● HOW TO COMPLETE THIS TASK:
Would you please copy the part of the material below that opens with the line containing "ATOM 30 N N" and closes with the line containing "ATOM 53 N N . LEU"? Copy it exactly, and only it.

● EXCERPTED RECORDS:
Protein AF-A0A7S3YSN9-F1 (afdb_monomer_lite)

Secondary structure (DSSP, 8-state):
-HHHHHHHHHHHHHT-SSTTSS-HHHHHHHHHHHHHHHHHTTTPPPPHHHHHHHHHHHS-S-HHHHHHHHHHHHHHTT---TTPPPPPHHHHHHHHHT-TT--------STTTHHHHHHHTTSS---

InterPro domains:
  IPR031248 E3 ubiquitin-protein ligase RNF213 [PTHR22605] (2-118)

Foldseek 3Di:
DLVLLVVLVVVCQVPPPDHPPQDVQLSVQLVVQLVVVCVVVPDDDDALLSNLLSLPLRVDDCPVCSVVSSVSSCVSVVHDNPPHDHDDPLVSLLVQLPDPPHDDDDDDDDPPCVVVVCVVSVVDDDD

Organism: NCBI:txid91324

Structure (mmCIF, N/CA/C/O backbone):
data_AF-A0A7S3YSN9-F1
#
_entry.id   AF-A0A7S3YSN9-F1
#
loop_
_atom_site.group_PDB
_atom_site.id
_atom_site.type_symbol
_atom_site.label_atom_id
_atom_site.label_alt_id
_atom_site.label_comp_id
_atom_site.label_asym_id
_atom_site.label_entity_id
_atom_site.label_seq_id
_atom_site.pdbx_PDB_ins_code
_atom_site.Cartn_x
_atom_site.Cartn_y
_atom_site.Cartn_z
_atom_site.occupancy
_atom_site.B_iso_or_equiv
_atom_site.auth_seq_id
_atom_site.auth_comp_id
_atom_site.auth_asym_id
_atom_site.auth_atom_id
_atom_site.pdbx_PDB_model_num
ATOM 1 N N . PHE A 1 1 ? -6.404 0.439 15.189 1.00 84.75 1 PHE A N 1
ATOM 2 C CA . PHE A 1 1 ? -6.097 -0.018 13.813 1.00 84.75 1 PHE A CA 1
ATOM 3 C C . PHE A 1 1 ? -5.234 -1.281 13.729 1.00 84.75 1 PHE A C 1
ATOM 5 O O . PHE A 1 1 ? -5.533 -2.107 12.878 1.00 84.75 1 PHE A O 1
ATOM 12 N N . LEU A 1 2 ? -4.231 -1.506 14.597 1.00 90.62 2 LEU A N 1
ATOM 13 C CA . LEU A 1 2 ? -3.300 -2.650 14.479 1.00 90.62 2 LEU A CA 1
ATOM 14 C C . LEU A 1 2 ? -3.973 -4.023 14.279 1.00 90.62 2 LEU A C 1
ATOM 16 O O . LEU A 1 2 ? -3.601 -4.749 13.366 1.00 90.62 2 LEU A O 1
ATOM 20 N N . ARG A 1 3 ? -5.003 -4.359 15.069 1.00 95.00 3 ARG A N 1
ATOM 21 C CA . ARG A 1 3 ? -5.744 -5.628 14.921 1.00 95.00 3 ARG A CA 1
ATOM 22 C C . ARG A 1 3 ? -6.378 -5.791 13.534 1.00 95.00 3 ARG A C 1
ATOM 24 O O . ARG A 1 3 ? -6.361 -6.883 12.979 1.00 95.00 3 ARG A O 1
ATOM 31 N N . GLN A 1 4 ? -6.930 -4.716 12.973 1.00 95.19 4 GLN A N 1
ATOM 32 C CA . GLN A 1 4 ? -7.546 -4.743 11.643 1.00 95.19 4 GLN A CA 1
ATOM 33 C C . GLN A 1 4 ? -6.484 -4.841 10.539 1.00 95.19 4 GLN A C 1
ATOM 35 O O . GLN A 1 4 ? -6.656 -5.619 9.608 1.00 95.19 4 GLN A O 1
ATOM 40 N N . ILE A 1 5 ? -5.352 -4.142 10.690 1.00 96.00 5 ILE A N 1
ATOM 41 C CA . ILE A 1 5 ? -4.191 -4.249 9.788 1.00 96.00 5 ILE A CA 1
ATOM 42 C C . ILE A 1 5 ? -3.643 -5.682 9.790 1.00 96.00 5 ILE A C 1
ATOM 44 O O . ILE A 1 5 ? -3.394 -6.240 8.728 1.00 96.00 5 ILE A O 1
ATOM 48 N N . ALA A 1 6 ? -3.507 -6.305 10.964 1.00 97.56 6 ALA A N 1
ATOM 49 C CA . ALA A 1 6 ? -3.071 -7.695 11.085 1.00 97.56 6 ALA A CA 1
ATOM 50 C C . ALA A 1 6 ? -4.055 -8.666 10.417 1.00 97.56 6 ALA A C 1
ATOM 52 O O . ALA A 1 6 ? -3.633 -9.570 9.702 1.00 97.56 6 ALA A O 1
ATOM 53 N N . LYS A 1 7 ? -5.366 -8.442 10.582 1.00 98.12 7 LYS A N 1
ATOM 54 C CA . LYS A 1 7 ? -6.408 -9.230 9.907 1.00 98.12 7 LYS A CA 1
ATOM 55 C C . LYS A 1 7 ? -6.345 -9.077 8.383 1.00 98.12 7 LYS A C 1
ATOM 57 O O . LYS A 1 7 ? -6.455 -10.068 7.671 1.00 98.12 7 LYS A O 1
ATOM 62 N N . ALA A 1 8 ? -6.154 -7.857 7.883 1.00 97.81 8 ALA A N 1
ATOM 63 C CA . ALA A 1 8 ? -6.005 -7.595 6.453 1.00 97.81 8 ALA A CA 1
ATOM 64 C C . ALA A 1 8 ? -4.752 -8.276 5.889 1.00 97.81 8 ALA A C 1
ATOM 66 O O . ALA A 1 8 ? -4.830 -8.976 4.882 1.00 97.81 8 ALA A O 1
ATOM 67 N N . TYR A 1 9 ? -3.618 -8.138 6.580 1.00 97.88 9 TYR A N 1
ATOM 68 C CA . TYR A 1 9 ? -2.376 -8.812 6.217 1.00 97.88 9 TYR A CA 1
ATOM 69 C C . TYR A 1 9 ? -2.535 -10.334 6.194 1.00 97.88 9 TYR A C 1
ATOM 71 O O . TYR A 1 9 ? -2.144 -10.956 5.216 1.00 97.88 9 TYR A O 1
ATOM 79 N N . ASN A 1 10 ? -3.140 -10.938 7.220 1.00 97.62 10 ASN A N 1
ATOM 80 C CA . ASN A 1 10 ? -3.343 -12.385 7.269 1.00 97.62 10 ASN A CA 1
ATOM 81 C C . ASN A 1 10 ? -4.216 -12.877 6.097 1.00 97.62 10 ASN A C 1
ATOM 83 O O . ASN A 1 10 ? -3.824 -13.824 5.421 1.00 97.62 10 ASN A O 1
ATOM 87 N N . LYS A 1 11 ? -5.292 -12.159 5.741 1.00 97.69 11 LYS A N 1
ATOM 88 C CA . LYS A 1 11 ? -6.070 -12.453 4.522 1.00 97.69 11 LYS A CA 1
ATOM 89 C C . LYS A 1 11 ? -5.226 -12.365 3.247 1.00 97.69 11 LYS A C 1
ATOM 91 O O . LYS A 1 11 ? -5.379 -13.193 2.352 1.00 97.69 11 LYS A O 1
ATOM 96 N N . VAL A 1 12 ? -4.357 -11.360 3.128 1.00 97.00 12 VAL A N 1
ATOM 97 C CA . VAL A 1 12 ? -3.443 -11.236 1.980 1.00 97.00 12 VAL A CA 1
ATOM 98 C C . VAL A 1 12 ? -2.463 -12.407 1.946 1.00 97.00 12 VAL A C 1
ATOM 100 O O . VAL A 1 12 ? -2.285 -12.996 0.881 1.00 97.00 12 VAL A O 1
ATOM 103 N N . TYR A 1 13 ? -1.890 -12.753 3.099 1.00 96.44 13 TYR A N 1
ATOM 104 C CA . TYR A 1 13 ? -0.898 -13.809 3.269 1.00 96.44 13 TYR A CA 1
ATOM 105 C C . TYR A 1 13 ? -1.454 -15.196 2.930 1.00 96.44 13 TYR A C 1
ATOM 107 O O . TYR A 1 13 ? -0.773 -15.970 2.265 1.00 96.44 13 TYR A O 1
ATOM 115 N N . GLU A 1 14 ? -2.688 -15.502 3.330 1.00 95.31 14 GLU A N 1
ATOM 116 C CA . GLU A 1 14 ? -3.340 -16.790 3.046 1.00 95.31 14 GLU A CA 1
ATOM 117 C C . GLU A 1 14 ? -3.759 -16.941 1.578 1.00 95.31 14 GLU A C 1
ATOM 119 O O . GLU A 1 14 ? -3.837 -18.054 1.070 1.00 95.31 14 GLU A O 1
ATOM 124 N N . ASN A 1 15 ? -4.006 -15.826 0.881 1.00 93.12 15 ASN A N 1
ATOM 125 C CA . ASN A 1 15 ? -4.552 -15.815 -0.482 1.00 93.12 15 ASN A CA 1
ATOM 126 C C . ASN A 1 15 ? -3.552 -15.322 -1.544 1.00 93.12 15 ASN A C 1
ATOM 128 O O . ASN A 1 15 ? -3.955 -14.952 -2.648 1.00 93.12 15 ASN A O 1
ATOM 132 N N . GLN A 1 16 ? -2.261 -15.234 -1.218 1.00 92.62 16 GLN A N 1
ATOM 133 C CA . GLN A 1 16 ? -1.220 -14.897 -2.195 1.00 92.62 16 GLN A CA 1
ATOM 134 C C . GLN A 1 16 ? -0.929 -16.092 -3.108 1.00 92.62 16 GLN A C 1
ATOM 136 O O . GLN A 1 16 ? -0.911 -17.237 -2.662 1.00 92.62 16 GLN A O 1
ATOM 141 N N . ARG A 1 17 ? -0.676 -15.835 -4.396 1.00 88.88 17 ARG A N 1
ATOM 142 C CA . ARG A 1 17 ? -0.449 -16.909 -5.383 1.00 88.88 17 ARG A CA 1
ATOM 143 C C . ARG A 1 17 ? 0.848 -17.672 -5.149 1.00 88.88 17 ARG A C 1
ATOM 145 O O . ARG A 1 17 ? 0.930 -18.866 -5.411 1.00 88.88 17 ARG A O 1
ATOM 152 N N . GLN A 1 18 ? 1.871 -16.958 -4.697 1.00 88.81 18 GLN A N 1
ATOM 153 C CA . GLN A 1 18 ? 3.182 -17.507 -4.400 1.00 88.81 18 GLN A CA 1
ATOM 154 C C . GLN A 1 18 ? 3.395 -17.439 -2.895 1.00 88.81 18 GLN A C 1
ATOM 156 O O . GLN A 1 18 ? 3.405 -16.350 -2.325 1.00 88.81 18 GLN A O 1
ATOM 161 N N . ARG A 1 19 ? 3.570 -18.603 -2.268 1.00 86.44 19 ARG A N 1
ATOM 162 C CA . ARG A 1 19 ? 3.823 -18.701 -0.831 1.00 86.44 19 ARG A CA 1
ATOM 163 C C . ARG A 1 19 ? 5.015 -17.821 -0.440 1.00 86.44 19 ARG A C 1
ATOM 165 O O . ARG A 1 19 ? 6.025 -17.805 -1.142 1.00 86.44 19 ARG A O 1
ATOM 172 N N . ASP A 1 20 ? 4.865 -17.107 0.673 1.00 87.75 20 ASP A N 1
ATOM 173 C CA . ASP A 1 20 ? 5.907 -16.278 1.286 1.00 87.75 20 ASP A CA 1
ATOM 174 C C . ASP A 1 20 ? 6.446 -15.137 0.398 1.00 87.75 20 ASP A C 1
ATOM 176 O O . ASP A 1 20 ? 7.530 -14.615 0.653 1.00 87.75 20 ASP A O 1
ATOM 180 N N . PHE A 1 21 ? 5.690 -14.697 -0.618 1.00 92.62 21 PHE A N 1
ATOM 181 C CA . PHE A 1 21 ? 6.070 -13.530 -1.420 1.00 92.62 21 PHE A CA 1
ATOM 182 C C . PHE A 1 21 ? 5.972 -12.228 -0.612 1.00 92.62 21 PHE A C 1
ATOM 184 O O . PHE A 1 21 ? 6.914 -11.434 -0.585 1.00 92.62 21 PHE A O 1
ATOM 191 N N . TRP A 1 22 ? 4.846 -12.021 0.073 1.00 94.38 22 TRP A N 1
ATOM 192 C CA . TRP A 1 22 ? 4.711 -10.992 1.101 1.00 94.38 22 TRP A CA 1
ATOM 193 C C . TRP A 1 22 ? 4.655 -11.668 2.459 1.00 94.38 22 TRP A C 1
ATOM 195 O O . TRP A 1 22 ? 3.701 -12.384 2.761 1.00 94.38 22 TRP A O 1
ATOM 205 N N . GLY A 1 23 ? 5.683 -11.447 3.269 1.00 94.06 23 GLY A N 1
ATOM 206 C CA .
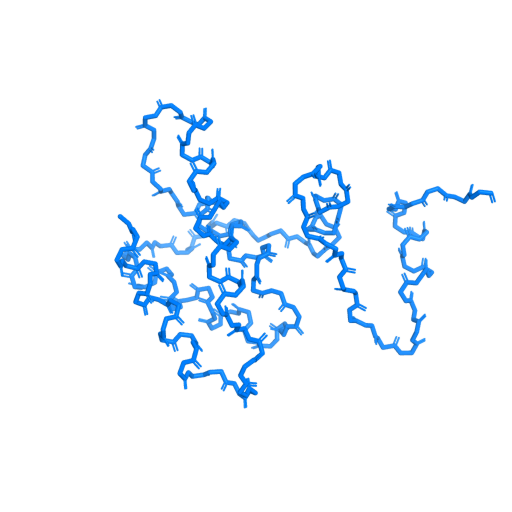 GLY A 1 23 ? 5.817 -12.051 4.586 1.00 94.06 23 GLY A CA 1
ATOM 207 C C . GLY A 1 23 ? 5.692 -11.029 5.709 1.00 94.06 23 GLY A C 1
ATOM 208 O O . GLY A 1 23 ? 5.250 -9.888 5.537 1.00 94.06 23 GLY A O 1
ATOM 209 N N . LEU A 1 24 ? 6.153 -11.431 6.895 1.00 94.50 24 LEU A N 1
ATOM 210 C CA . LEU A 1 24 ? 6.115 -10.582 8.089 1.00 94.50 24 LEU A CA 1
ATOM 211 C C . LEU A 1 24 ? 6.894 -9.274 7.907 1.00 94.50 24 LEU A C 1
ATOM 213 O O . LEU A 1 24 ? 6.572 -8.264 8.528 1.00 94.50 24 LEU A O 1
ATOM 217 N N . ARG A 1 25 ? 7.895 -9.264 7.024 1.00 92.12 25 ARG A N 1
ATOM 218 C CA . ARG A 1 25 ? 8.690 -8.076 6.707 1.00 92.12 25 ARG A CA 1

* * *

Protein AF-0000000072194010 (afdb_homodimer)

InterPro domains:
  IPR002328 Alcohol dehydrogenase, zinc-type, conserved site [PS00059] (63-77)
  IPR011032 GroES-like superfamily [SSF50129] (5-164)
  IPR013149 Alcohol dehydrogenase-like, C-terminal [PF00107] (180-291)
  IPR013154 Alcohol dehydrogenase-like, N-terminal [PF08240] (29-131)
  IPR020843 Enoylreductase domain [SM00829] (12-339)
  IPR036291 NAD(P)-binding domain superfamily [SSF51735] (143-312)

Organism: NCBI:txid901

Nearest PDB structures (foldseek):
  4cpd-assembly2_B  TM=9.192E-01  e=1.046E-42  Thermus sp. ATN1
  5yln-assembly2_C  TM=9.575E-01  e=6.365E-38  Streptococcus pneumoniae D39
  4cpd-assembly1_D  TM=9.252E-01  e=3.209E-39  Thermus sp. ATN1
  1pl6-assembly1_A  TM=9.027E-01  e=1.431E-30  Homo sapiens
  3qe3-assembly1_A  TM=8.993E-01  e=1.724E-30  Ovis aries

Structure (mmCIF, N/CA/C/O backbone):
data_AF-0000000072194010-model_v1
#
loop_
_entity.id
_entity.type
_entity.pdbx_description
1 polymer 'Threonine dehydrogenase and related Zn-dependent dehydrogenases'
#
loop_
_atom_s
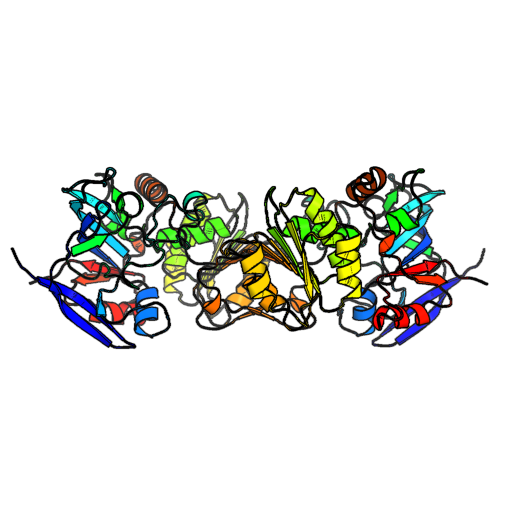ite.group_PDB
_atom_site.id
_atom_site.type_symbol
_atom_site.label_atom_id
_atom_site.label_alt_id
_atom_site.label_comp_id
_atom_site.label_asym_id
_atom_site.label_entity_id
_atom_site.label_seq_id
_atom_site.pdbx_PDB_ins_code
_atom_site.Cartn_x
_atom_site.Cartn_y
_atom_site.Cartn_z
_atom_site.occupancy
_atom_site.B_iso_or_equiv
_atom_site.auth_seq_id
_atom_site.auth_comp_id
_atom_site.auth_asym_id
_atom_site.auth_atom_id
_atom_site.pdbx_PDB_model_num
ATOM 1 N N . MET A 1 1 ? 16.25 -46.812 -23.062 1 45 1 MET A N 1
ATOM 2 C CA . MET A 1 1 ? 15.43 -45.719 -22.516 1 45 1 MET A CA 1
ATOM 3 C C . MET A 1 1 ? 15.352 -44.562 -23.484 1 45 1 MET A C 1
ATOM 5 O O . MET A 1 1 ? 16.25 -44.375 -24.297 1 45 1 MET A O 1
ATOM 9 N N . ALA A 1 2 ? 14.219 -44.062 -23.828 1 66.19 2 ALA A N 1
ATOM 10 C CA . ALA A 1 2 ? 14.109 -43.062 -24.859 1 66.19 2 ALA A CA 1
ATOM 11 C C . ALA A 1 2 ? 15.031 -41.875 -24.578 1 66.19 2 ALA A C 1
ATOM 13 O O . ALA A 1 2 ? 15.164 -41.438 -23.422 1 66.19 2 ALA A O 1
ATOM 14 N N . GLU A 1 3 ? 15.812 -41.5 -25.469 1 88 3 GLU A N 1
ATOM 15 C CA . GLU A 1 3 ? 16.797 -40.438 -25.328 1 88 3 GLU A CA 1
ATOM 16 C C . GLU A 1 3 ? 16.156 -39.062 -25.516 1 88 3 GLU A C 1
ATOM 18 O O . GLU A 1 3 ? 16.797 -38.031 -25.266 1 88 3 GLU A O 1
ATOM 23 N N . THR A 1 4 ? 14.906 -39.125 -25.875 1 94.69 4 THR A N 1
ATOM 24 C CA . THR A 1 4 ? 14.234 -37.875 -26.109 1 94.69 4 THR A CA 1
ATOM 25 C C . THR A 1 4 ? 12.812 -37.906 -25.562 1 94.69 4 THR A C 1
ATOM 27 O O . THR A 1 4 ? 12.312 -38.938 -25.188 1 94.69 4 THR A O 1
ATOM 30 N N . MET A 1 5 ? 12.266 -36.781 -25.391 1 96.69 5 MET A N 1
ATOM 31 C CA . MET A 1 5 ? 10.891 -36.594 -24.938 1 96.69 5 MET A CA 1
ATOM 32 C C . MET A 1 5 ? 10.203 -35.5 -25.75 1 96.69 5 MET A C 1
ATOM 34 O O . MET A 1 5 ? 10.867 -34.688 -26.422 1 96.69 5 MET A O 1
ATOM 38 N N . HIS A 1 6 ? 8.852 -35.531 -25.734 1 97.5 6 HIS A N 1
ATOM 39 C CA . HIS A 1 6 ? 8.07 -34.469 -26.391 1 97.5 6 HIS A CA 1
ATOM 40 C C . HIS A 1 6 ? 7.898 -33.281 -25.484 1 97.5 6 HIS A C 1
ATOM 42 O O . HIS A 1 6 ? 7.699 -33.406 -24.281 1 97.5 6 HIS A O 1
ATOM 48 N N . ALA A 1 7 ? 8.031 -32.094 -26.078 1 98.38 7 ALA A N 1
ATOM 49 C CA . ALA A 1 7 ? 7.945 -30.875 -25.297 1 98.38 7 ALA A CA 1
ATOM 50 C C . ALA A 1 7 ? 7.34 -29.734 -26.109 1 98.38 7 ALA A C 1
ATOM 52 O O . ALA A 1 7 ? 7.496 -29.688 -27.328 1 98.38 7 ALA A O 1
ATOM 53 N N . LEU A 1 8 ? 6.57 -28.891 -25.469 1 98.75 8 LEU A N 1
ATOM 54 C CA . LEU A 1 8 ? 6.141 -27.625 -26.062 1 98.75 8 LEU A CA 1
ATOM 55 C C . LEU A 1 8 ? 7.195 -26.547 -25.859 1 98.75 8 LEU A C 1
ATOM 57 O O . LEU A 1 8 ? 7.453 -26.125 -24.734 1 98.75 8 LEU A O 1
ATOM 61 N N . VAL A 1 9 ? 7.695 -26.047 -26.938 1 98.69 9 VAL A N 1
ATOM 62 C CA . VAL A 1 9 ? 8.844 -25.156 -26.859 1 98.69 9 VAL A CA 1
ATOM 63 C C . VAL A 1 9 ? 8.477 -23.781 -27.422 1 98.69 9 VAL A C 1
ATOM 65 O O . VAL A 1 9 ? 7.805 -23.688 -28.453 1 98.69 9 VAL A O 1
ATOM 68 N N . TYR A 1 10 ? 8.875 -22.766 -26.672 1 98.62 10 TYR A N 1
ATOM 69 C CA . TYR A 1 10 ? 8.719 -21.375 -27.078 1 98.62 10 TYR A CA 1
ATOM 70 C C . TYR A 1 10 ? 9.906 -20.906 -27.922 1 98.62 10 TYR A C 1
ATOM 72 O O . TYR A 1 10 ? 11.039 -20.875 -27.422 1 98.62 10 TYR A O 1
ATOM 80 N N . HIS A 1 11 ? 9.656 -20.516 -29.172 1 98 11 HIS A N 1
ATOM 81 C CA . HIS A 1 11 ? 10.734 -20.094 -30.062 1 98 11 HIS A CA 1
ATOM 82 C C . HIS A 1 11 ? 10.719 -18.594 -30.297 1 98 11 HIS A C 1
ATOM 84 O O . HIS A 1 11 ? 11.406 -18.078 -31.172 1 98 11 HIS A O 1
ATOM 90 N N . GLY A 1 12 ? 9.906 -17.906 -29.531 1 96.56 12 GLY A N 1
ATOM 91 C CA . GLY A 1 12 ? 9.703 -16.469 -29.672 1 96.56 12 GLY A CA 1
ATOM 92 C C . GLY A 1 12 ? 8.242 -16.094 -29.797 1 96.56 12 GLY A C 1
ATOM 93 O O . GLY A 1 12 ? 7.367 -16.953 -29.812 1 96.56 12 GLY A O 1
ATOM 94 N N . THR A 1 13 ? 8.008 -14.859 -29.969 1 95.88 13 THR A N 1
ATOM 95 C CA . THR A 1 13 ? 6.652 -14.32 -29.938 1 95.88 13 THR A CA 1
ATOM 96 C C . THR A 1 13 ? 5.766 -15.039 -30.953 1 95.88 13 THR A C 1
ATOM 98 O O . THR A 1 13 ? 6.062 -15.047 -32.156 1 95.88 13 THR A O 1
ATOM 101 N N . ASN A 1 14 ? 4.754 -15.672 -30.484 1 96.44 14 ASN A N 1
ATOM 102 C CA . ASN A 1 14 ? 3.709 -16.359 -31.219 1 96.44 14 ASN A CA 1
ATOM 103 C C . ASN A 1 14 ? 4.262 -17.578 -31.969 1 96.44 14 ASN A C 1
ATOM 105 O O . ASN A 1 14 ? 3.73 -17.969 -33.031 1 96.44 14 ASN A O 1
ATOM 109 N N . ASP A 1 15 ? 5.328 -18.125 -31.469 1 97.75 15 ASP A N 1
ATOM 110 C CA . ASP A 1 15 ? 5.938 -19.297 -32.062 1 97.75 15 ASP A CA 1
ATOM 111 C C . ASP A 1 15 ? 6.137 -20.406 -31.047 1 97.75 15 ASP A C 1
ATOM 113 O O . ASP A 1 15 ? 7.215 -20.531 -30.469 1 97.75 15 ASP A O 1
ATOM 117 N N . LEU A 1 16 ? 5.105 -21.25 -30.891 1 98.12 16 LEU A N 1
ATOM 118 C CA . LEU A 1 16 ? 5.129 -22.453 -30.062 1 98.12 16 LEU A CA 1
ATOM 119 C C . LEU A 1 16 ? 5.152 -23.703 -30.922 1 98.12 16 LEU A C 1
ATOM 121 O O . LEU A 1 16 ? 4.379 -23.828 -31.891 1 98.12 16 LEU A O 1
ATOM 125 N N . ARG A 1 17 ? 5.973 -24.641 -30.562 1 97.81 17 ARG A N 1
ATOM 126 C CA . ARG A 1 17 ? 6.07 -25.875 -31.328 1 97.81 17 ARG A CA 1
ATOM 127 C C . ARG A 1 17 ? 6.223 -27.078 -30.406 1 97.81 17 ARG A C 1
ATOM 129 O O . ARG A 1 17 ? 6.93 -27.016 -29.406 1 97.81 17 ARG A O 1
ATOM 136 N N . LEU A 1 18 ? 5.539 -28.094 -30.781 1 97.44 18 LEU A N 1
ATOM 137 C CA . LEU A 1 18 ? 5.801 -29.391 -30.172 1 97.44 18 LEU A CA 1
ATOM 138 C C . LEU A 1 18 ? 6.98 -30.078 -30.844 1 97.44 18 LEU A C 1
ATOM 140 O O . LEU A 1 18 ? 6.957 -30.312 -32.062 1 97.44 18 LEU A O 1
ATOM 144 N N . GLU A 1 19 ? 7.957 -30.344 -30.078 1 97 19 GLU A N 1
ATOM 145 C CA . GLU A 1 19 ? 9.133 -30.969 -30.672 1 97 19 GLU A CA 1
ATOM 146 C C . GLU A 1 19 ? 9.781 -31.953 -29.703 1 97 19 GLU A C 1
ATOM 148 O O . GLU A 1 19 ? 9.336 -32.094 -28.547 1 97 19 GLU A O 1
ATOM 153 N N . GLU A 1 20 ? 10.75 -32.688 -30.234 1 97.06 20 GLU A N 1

● ANSWER SECTION:
ATOM 30 N N . MET A 1 5 ? 12.266 -36.781 -25.391 1 96.69 5 MET A N 1
ATOM 31 C CA . MET A 1 5 ? 10.891 -36.594 -24.938 1 96.69 5 MET A CA 1
ATOM 32 C C . MET A 1 5 ? 10.203 -35.5 -25.75 1 96.69 5 MET A C 1
ATOM 34 O O . MET A 1 5 ? 10.867 -34.688 -26.422 1 96.69 5 MET A O 1
ATOM 38 N N . HIS A 1 6 ? 8.852 -35.531 -25.734 1 97.5 6 HIS A N 1
ATOM 39 C CA . HIS A 1 6 ? 8.07 -34.469 -26.391 1 97.5 6 HIS A CA 1
ATOM 40 C C . HIS A 1 6 ? 7.898 -33.281 -25.484 1 97.5 6 HIS A C 1
ATOM 42 O O . HIS A 1 6 ? 7.699 -33.406 -24.281 1 97.5 6 HIS A O 1
ATOM 48 N N . ALA A 1 7 ? 8.031 -32.094 -26.078 1 98.38 7 ALA A N 1
ATOM 49 C CA . ALA A 1 7 ? 7.945 -30.875 -25.297 1 98.38 7 ALA A CA 1
ATOM 50 C C . ALA A 1 7 ? 7.34 -29.734 -26.109 1 98.38 7 ALA A C 1
ATOM 52 O O . ALA A 1 7 ? 7.496 -29.688 -27.328 1 98.38 7 ALA A O 1
ATOM 53 N N . LEU A 1 8 ? 6.57 -28.891 -25.469 1 98.75 8 LEU A N 1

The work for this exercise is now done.